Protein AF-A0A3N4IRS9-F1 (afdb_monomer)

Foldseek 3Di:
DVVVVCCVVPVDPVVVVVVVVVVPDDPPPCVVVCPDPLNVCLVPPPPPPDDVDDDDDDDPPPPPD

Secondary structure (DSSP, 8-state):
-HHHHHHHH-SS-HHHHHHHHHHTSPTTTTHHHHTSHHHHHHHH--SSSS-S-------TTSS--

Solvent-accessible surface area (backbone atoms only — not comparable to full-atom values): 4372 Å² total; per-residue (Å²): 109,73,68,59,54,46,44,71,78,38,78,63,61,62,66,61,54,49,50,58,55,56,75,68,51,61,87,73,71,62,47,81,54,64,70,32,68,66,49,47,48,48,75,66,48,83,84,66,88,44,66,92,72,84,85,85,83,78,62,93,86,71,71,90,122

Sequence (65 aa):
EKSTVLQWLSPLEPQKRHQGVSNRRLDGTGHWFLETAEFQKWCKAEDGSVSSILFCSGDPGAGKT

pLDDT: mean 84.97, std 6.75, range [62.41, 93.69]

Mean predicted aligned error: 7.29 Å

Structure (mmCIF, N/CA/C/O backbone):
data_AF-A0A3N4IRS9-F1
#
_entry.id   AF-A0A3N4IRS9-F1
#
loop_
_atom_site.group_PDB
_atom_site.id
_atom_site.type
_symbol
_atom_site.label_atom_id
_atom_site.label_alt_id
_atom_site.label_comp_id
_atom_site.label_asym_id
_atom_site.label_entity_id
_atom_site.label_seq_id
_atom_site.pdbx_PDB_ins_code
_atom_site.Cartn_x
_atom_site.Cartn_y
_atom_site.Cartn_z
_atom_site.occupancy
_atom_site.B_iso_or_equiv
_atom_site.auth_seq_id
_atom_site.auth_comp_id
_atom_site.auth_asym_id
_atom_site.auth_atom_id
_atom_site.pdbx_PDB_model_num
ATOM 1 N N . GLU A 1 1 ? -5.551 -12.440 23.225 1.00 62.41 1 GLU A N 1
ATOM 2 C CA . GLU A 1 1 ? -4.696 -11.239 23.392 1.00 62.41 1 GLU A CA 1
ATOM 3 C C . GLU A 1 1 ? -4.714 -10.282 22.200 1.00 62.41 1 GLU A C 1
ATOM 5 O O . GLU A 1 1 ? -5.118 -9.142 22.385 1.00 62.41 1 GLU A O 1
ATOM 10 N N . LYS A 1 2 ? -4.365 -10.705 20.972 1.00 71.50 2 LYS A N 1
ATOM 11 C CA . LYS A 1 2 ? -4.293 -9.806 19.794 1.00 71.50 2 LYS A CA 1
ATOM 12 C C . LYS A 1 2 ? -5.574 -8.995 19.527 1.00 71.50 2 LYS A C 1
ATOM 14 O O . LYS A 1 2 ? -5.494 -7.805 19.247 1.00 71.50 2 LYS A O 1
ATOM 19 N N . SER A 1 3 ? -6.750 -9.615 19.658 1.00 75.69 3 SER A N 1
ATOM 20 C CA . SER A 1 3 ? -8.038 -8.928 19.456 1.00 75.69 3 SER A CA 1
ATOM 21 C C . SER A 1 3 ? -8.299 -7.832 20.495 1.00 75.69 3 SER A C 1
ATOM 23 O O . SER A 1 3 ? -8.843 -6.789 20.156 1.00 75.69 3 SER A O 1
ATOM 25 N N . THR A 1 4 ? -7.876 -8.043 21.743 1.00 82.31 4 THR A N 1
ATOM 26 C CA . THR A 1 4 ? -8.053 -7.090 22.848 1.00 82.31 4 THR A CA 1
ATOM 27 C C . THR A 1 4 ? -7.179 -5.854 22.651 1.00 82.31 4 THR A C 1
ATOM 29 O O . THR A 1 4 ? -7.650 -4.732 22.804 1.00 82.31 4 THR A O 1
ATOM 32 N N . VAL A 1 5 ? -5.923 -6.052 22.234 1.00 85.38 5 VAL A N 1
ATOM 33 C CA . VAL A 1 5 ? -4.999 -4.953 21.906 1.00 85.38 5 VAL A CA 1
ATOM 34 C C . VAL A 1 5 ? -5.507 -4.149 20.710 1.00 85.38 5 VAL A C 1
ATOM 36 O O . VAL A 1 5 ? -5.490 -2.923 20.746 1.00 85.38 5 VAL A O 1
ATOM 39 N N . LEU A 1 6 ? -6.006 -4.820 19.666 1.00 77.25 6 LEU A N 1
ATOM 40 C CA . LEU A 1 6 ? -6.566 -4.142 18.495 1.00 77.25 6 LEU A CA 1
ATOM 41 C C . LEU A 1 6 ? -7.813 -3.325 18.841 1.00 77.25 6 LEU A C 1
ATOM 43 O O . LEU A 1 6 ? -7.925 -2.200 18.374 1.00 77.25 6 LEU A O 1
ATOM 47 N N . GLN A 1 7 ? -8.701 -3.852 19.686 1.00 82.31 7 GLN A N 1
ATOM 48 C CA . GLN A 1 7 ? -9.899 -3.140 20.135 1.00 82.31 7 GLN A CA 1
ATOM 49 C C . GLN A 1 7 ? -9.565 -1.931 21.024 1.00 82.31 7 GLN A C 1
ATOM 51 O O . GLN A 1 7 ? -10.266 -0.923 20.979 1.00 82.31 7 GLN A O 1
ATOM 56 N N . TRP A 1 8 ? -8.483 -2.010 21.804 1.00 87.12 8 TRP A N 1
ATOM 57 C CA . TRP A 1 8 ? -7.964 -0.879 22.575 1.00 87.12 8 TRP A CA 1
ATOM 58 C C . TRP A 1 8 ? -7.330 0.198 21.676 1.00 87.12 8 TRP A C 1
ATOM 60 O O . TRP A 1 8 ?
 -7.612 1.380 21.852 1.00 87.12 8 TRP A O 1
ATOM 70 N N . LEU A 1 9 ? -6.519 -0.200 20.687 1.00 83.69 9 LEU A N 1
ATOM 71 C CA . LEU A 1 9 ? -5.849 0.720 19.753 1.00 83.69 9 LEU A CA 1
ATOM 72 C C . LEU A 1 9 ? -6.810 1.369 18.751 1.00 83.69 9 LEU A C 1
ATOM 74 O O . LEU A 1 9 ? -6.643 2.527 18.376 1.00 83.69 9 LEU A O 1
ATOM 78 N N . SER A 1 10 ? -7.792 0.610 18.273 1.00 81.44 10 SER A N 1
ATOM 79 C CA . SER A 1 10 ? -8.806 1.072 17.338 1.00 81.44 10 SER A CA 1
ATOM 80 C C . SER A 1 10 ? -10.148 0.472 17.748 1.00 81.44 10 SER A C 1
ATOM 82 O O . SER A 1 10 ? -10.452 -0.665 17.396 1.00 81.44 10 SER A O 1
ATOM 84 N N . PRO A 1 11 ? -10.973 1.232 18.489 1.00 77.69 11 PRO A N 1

########################################

* _WHAT YOU WILL DO_
Write out every line of the material exactly as it appears.

* _ANSWER SECTION_
Protein AF-A0A3N4IRS9-F1 (afdb_monomer)

Foldseek 3Di:
DVVVVCCVVPVDPVVVVVVVVVVPDDPPPCVVVCPDPLNVCLVPPPPPPDDVDDDDDDDPPPPPD

Secondary structure (DSSP, 8-state):
-HHHHHHHH-SS-HHHHHHHHHHTSPTTTTHHHHTSHHHHHHHH--SSSS-S-------TTSS--

Solvent-accessible surface area (backbone atoms only — not comparable to full-atom values): 4372 Å² total; per-residue (Å²): 109,73,68,59,54,46,44,71,78,38,78,63,61,62,66,61,54,49,50,58,55,56,75,68,51,61,87,73,71,62,47,81,54,64,70,32,68,66,49,47,48,48,75,66,48,83,84,66,88,44,66,92,72,84,85,85,83,78,62,93,86,71,71,90,122

Sequence (65 aa):
EKSTVLQWLSPLEPQKRHQGVSNRRLDGTGHWFLETAEFQKWCKAEDGSVSSILFCSGDPGAGKT

pLDDT: mean 84.97, std 6.75, range [62.41, 93.69]

Mean predicted aligned error: 7.29 Å

Structure (mmCIF, N/CA/C/O backbone):
data_AF-A0A3N4IRS9-F1
#
_entry.id   AF-A0A3N4IRS9-F1
#
loop_
_atom_site.group_PDB
_atom_site.id
_atom_site.type
_symbol
_atom_site.label_atom_id
_atom_site.label_alt_id
_atom_site.label_comp_id
_atom_site.label_asym_id
_atom_site.label_entity_id
_atom_site.label_seq_id
_atom_site.pdbx_PDB_ins_code
_atom_site.Cartn_x
_atom_site.Cartn_y
_atom_site.Cartn_z
_atom_site.occupancy
_atom_site.B_iso_or_equiv
_atom_site.auth_seq_id
_atom_site.auth_comp_id
_atom_site.auth_asym_id
_atom_site.auth_atom_id
_atom_site.pdbx_PDB_model_num
ATOM 1 N N . GLU A 1 1 ? -5.551 -12.440 23.225 1.00 62.41 1 GLU A N 1
ATOM 2 C CA . GLU A 1 1 ? -4.696 -11.239 23.392 1.00 62.41 1 GLU A CA 1
ATOM 3 C C . GLU A 1 1 ? -4.714 -10.282 22.200 1.00 62.41 1 GLU A C 1
ATOM 5 O O . GLU A 1 1 ? -5.118 -9.142 22.385 1.00 62.41 1 GLU A O 1
ATOM 10 N N . LYS A 1 2 ? -4.365 -10.705 20.972 1.00 71.50 2 LYS A N 1
ATOM 11 C CA . LYS A 1 2 ? -4.293 -9.806 19.794 1.00 71.50 2 LYS A CA 1
ATOM 12 C C . LYS A 1 2 ? -5.574 -8.995 19.527 1.00 71.50 2 LYS A C 1
ATOM 14 O O . LYS A 1 2 ? -5.494 -7.805 19.247 1.00 71.50 2 LYS A O 1
ATOM 19 N N . SER A 1 3 ? -6.750 -9.615 19.658 1.00 75.69 3 SER A N 1
ATOM 20 C CA . SER A 1 3 ? -8.038 -8.928 19.456 1.00 75.69 3 SER A CA 1
ATOM 21 C C . SER A 1 3 ? -8.299 -7.832 20.495 1.00 75.69 3 SER A C 1
ATOM 23 O O . SER A 1 3 ? -8.843 -6.789 20.156 1.00 75.69 3 SER A O 1
ATOM 25 N N . THR A 1 4 ? -7.876 -8.043 21.743 1.00 82.31 4 THR A N 1
ATOM 26 C CA . THR A 1 4 ? -8.053 -7.090 22.848 1.00 82.31 4 THR A CA 1
ATOM 27 C C . THR A 1 4 ? -7.179 -5.854 22.651 1.00 82.31 4 THR A C 1
ATOM 29 O O . THR A 1 4 ? -7.650 -4.732 22.804 1.00 82.31 4 THR A O 1
ATOM 32 N N . VAL A 1 5 ? -5.923 -6.052 22.234 1.00 85.38 5 VAL A N 1
ATOM 33 C CA . VAL A 1 5 ? -4.999 -4.953 21.906 1.00 85.38 5 VAL A CA 1
ATOM 34 C C . VAL A 1 5 ? -5.507 -4.149 20.710 1.00 85.38 5 VAL A C 1
ATOM 36 O O . VAL A 1 5 ? -5.490 -2.923 20.746 1.00 85.38 5 VAL A O 1
ATOM 39 N N . LEU A 1 6 ? -6.006 -4.820 19.666 1.00 77.25 6 LEU A N 1
ATOM 40 C CA . LEU A 1 6 ? -6.566 -4.142 18.495 1.00 77.25 6 LEU A CA 1
ATOM 41 C C . LEU A 1 6 ? -7.813 -3.325 18.841 1.00 77.25 6 LEU A C 1
ATOM 43 O O . LEU A 1 6 ? -7.925 -2.200 18.374 1.00 77.25 6 LEU A O 1
ATOM 47 N N . GLN A 1 7 ? -8.701 -3.852 19.686 1.00 82.31 7 GLN A N 1
ATOM 48 C CA . GLN A 1 7 ? -9.899 -3.140 20.135 1.00 82.31 7 GLN A CA 1
ATOM 49 C C . GLN A 1 7 ? -9.565 -1.931 21.024 1.00 82.31 7 GLN A C 1
ATOM 51 O O . GLN A 1 7 ? -10.266 -0.923 20.979 1.00 82.31 7 GLN A O 1
ATOM 56 N N . TRP A 1 8 ? -8.483 -2.010 21.804 1.00 87.12 8 TRP A N 1
ATOM 57 C CA . TRP A 1 8 ? -7.964 -0.879 22.575 1.00 87.12 8 TRP A CA 1
ATOM 58 C C . TRP A 1 8 ? -7.330 0.198 21.676 1.00 87.12 8 TRP A C 1
ATOM 60 O O . TRP A 1 8 ?
 -7.612 1.380 21.852 1.00 87.12 8 TRP A O 1
ATOM 70 N N . LEU A 1 9 ? -6.519 -0.200 20.687 1.00 83.69 9 LEU A N 1
ATOM 71 C CA . LEU A 1 9 ? -5.849 0.720 19.753 1.00 83.69 9 LEU A CA 1
ATOM 72 C C . LEU A 1 9 ? -6.810 1.369 18.751 1.00 83.69 9 LEU A C 1
ATOM 74 O O . LEU A 1 9 ? -6.643 2.527 18.376 1.00 83.69 9 LEU A O 1
ATOM 78 N N . SER A 1 10 ? -7.792 0.610 18.273 1.00 81.44 10 SER A N 1
ATOM 79 C CA . SER A 1 10 ? -8.806 1.072 17.338 1.00 81.44 10 SER A CA 1
ATOM 80 C C . SER A 1 10 ? -10.148 0.472 17.748 1.00 81.44 10 SER A C 1
ATOM 82 O O . SER A 1 10 ? -10.452 -0.665 17.396 1.00 81.44 10 SER A O 1
ATOM 84 N N . PRO A 1 11 ? -10.973 1.232 18.489 1.00 77.69 11 PRO A N 1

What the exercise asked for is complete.